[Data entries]
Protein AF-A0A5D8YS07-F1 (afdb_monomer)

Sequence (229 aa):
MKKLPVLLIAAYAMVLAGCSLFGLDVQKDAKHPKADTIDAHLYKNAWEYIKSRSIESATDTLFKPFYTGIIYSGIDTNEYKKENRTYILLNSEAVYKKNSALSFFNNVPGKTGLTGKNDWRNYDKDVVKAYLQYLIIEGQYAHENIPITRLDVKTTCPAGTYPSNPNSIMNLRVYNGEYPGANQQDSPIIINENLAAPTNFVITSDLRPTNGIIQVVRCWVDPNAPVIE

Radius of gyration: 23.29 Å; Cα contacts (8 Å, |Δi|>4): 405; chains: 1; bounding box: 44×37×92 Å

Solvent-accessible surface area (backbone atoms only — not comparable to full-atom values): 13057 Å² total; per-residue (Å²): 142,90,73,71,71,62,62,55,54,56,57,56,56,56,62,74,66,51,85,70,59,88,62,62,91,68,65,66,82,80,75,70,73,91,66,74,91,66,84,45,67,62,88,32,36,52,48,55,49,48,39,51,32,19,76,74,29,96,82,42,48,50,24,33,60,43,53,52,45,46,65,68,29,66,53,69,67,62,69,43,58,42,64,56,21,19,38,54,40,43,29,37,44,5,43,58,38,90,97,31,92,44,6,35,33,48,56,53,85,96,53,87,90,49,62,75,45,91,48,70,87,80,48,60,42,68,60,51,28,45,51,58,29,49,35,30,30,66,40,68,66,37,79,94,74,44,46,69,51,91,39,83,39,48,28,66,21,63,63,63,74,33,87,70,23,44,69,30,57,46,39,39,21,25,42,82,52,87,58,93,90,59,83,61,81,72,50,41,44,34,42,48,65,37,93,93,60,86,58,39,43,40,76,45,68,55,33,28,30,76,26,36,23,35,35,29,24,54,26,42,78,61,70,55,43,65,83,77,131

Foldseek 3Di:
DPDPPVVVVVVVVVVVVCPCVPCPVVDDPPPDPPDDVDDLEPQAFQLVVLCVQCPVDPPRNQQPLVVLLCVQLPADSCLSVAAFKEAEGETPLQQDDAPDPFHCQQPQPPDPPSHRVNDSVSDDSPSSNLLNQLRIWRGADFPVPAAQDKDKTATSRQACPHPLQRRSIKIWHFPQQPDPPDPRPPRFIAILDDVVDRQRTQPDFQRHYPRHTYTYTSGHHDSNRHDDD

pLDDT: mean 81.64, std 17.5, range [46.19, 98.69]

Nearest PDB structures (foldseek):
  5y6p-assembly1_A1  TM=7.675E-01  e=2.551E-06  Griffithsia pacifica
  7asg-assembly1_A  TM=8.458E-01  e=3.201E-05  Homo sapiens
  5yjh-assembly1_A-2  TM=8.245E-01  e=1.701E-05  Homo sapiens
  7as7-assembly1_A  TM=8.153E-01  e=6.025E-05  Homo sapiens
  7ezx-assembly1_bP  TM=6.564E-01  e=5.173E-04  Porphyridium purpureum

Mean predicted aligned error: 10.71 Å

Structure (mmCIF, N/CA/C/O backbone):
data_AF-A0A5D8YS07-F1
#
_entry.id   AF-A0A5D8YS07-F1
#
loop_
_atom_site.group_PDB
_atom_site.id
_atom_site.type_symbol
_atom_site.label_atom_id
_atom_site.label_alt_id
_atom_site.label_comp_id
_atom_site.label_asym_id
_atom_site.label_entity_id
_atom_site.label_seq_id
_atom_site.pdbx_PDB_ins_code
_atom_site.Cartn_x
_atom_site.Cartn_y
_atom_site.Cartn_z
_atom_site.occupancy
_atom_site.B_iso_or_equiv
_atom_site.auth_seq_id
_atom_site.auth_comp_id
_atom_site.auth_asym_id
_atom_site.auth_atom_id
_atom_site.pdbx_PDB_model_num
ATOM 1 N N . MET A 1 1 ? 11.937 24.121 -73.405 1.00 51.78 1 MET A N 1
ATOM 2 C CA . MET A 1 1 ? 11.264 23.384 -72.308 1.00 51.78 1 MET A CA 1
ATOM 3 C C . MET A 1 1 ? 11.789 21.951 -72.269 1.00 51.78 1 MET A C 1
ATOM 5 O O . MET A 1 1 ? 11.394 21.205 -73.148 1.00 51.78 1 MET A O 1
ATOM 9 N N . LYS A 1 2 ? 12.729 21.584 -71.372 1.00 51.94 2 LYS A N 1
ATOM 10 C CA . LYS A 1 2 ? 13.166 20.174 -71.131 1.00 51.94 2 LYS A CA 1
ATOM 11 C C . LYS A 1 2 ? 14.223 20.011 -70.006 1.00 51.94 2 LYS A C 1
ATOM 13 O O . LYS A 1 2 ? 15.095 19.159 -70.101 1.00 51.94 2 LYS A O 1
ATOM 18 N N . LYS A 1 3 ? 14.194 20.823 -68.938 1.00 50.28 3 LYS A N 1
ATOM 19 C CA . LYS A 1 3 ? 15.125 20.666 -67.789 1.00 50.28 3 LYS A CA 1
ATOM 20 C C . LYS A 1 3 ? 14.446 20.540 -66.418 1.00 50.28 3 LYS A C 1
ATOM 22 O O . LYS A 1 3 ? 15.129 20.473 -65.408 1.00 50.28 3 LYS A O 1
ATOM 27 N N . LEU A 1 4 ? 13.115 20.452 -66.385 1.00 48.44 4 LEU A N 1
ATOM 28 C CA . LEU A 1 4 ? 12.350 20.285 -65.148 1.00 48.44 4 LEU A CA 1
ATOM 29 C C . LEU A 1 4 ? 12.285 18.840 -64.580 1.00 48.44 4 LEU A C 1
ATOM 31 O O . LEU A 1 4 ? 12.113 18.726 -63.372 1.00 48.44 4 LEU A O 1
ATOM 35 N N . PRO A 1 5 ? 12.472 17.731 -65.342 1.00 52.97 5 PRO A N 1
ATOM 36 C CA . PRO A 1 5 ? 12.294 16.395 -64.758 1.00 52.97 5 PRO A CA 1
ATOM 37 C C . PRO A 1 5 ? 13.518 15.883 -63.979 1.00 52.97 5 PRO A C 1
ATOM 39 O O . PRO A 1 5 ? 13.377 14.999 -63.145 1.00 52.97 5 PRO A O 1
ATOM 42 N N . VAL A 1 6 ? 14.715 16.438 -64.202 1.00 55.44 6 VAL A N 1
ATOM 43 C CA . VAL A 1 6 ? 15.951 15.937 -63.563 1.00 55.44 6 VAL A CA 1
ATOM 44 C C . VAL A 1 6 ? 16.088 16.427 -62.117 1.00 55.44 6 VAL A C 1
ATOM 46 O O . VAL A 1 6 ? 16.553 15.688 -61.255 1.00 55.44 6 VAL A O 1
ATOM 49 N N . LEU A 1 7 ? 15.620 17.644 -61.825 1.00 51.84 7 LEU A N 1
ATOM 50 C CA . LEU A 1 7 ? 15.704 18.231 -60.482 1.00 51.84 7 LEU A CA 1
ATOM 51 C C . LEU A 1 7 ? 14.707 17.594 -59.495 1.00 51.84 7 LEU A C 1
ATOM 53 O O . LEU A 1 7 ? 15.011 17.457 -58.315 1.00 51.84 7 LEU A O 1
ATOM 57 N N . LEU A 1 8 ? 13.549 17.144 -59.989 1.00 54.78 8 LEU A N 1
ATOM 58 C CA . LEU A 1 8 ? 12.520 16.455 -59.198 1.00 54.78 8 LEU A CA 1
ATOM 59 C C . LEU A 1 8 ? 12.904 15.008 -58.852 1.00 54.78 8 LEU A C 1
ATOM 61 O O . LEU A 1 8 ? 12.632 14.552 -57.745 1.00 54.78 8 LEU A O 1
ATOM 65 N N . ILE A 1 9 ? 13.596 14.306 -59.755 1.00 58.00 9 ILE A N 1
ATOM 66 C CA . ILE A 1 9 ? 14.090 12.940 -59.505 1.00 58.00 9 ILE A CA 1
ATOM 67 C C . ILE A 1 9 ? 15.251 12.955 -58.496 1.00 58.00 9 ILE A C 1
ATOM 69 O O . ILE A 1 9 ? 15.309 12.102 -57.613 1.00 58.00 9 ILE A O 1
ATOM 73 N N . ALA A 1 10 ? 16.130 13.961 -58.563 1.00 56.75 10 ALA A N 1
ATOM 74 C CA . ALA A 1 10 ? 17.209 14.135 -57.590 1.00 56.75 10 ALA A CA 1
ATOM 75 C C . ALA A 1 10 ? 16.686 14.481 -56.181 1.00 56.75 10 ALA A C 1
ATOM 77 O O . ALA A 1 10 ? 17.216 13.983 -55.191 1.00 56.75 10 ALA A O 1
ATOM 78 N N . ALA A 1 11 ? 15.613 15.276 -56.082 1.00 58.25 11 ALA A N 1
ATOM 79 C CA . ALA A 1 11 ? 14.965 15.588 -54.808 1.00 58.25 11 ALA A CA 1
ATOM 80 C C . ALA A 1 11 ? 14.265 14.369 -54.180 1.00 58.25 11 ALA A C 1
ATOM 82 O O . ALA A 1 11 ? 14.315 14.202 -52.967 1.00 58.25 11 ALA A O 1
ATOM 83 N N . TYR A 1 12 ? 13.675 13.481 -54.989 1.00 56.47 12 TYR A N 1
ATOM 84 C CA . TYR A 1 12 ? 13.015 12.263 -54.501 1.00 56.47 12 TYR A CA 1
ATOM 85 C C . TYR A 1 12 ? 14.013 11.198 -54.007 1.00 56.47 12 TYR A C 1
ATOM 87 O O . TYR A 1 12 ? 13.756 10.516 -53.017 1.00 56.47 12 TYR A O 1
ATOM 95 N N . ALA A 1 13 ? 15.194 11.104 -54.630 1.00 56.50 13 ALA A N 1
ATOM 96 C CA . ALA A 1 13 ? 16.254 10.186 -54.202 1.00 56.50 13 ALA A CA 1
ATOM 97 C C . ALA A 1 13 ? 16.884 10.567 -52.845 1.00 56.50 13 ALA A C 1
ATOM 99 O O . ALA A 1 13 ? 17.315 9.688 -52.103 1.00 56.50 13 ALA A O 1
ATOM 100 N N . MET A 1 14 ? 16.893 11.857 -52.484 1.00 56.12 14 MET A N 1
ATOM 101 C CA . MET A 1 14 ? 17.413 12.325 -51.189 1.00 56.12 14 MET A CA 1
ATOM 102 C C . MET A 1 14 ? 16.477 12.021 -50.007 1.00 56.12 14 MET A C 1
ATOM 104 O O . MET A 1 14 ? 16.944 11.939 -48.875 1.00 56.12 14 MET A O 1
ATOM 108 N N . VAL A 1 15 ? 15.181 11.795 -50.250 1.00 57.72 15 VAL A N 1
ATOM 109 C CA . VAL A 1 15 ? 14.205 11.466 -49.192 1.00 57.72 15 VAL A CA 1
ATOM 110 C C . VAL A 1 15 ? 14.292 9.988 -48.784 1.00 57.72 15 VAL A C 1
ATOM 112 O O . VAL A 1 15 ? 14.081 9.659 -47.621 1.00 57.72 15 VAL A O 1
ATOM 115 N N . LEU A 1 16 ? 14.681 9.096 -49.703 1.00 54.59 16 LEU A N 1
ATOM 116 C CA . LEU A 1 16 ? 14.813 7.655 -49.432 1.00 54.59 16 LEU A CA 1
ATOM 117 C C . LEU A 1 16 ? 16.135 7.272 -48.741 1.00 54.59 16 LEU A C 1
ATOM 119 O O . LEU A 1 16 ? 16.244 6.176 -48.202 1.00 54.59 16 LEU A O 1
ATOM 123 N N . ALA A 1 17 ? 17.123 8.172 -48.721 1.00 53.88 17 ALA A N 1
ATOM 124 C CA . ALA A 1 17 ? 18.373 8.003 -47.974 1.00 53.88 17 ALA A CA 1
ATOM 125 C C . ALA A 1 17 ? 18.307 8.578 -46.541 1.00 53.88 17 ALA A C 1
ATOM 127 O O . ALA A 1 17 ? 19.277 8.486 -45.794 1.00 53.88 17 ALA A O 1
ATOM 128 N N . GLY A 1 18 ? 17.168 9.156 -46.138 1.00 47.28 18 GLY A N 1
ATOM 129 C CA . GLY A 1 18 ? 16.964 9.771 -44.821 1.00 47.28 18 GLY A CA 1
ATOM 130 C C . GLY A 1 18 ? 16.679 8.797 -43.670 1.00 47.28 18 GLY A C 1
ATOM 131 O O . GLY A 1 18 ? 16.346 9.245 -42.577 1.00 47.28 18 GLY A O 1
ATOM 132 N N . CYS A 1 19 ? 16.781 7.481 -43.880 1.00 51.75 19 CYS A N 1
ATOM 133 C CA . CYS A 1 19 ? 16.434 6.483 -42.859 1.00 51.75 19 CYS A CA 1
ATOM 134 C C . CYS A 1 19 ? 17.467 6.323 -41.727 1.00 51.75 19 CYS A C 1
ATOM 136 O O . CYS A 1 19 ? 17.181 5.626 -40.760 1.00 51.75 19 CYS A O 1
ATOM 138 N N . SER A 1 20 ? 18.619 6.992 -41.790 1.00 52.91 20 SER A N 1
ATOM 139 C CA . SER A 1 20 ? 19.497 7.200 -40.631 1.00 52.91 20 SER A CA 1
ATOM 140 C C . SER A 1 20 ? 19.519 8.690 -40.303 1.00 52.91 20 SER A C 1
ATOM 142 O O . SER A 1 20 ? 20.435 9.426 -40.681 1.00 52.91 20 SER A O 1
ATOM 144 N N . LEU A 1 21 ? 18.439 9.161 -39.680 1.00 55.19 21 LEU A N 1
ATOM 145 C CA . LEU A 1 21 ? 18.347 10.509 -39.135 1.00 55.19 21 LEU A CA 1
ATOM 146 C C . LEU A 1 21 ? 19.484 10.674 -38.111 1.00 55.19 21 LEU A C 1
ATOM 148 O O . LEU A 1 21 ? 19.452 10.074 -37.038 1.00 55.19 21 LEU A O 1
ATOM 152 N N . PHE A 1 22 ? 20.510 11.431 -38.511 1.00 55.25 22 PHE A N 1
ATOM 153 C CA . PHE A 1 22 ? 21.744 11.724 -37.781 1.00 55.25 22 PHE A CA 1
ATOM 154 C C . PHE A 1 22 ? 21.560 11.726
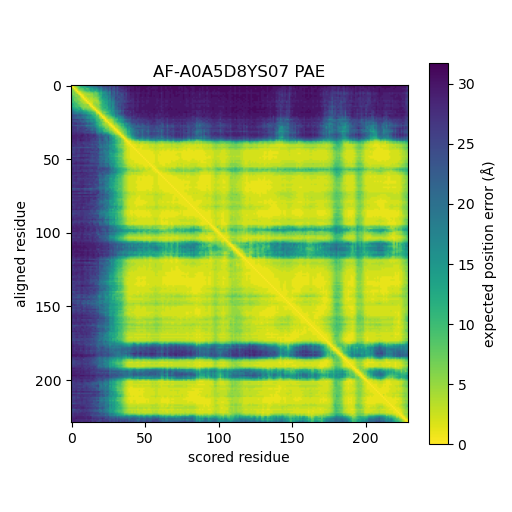 -36.254 1.00 55.25 22 PHE A C 1
ATOM 156 O O . PHE A 1 22 ? 20.982 12.658 -35.696 1.00 55.25 22 PHE A O 1
ATOM 163 N N . GLY A 1 23 ? 22.105 10.707 -35.581 1.00 53.88 23 GLY A N 1
ATOM 164 C CA . GLY A 1 23 ? 22.249 10.681 -34.122 1.00 53.88 23 GLY A CA 1
ATOM 165 C C . GLY A 1 23 ? 21.379 9.672 -33.367 1.00 53.88 23 GLY A C 1
ATOM 166 O O . GLY A 1 23 ? 21.625 9.474 -32.178 1.00 53.88 23 GLY A O 1
ATOM 167 N N . LEU A 1 24 ? 20.429 8.989 -34.016 1.00 53.06 24 LEU A N 1
ATOM 168 C CA . LEU A 1 24 ? 19.686 7.876 -33.392 1.00 53.06 24 LEU A CA 1
ATOM 169 C C . LEU A 1 24 ? 20.600 6.685 -33.068 1.00 53.06 24 LEU A C 1
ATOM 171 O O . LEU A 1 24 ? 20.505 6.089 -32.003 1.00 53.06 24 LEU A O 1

### What you are asked to do:
Only the lines above starting at the one containing "ATOM 27 N N" and ending at the one containing "ATOM 57 N N", both included, are to be returned, exactly as they read.

### Exercise output:
ATOM 27 N N . LEU A 1 4 ? 13.115 20.452 -66.385 1.00 48.44 4 LEU A N 1
ATOM 28 C CA . LEU A 1 4 ? 12.350 20.285 -65.148 1.00 48.44 4 LEU A CA 1
ATOM 29 C C . LEU A 1 4 ? 12.285 18.840 -64.580 1.00 48.44 4 LEU A C 1
ATOM 31 O O . LEU A 1 4 ? 12.113 18.726 -63.372 1.00 48.44 4 LEU A O 1
ATOM 35 N N . PRO A 1 5 ? 12.472 17.731 -65.342 1.00 52.97 5 PRO A N 1
ATOM 36 C CA . PRO A 1 5 ? 12.294 16.395 -64.758 1.00 52.97 5 PRO A CA 1
ATOM 37 C C . PRO A 1 5 ? 13.518 15.883 -63.979 1.00 52.97 5 PRO A C 1
ATOM 39 O O . PRO A 1 5 ? 13.377 14.999 -63.145 1.00 52.97 5 PRO A O 1
ATOM 42 N N . VAL A 1 6 ? 14.715 16.438 -64.202 1.00 55.44 6 VAL A N 1
ATOM 43 C CA . VAL A 1 6 ? 15.951 15.937 -63.563 1.00 55.44 6 VAL A CA 1
ATOM 44 C C . VAL A 1 6 ? 16.088 16.427 -62.117 1.00 55.44 6 VAL A C 1
ATOM 46 O O . VAL A 1 6 ? 16.553 15.688 -61.255 1.00 55.44 6 VAL A O 1
ATOM 49 N N . LEU A 1 7 ? 15.620 17.644 -61.825 1.00 51.84 7 LEU A N 1
ATOM 50 C CA . LEU A 1 7 ? 15.704 18.231 -60.482 1.00 51.84 7 LEU A CA 1
ATOM 51 C C . LEU A 1 7 ? 14.707 17.594 -59.495 1.00 51.84 7 LEU A C 1
ATOM 53 O O . LEU A 1 7 ? 15.011 17.457 -58.315 1.00 51.84 7 LEU A O 1
ATOM 57 N N . LEU A 1 8 ? 13.549 17.144 -59.989 1.00 54.78 8 LEU A N 1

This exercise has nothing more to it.